For many people, life in a monastery seems mysterious and even archaic. It's generally not something people consider or know much about unless they know someone who is a member of a monastic community. Yet in an increasingly hectic world many Roman Catholics and Protestants alike have found their way to monasteries and centers of Benedictine spirituality for prayer, retreats, or spiritual guidance. They come with a hunger for spirituality and spiritual practices that will transform and sustain them in a busy and increasingly complex world. They seek community and solitude, a deep encounter with the Word of God, a place to reflect on the meaning of their lives, and wisdom for living the Christian life.

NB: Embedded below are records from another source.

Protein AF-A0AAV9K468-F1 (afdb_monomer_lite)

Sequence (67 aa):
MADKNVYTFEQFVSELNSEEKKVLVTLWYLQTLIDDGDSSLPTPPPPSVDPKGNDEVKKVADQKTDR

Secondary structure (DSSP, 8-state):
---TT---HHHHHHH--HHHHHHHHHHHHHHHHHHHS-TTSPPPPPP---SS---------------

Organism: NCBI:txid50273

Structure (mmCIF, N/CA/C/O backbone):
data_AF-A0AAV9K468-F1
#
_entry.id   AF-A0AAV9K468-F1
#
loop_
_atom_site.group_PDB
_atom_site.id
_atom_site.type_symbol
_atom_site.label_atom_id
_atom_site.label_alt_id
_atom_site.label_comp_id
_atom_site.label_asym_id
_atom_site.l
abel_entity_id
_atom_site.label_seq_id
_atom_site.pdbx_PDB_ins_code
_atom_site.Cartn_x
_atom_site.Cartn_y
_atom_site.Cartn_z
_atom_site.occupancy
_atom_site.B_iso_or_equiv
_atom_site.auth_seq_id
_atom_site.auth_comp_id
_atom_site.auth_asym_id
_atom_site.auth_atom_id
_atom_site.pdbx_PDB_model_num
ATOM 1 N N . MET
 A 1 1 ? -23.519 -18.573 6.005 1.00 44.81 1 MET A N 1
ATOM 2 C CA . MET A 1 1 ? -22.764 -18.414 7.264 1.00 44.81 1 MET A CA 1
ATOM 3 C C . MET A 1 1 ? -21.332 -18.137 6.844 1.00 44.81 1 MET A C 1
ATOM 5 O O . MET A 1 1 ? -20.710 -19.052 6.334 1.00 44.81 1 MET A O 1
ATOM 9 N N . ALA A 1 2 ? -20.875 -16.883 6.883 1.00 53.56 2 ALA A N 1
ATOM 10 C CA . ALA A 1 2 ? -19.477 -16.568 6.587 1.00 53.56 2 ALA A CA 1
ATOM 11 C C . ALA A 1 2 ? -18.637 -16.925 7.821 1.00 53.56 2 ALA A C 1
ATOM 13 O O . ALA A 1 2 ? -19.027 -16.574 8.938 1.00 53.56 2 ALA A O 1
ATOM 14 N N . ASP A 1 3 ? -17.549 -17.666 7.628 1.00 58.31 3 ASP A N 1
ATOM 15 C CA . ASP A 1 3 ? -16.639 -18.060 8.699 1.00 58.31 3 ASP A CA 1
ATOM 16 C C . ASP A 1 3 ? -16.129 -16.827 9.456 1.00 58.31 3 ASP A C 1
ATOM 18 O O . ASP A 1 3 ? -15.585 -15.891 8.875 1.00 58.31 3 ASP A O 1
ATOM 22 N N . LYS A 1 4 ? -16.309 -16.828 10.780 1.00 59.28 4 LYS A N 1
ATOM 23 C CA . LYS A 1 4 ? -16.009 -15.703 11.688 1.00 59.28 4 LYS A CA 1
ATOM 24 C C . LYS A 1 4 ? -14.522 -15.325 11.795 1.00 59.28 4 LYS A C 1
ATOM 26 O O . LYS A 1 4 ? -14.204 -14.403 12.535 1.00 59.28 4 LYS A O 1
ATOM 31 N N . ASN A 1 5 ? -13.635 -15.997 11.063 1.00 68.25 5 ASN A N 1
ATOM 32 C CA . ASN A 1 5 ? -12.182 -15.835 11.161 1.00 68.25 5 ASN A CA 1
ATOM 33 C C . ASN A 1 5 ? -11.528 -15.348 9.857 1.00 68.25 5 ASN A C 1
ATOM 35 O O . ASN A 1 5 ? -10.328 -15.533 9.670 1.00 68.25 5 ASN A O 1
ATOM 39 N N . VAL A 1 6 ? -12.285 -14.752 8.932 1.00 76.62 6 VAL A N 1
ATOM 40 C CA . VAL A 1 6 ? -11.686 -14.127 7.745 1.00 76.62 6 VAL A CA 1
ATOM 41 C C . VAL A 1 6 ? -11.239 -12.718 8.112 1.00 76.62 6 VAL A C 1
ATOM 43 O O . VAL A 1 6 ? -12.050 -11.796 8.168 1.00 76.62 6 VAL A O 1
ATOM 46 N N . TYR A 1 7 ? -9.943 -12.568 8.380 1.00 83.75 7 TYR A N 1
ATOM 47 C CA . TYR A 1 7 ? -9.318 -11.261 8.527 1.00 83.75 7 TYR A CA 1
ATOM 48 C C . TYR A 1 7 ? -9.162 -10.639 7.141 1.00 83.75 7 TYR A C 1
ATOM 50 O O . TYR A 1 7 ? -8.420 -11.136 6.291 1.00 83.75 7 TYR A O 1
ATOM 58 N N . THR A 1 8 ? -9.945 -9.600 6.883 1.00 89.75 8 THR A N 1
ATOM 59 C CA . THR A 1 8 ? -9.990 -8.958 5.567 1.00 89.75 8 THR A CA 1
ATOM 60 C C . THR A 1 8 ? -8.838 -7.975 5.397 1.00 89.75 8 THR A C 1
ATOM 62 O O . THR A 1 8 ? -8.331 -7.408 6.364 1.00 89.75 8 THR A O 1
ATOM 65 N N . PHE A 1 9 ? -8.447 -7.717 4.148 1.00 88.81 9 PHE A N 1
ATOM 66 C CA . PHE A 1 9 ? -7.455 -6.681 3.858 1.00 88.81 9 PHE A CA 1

Benedict allows the leader of each monastic community to determine the specifics of the daily life of the community: times for prayer, the amount and kinds of food and drink, and appropriate clothing for the climate. While the details may vary from place to place, what remains constant is the conviction that all aspects of life--work, prayer, mealtime, rest--become worship in its broadest sense as we acknowledge that all of life comes to us from the hand of our Creator.
In this two-session study, we'll examine the foundational beginnings of Benedictine spirituality, which dates back over fifteen hundred years. Participants will learn about its basic components and explore other forms of spiritual discipline. They will also discuss the practical aspects of incorporating these spiritual practices into their own lives and be encouraged to practice them for a week between sessions 1 and 2.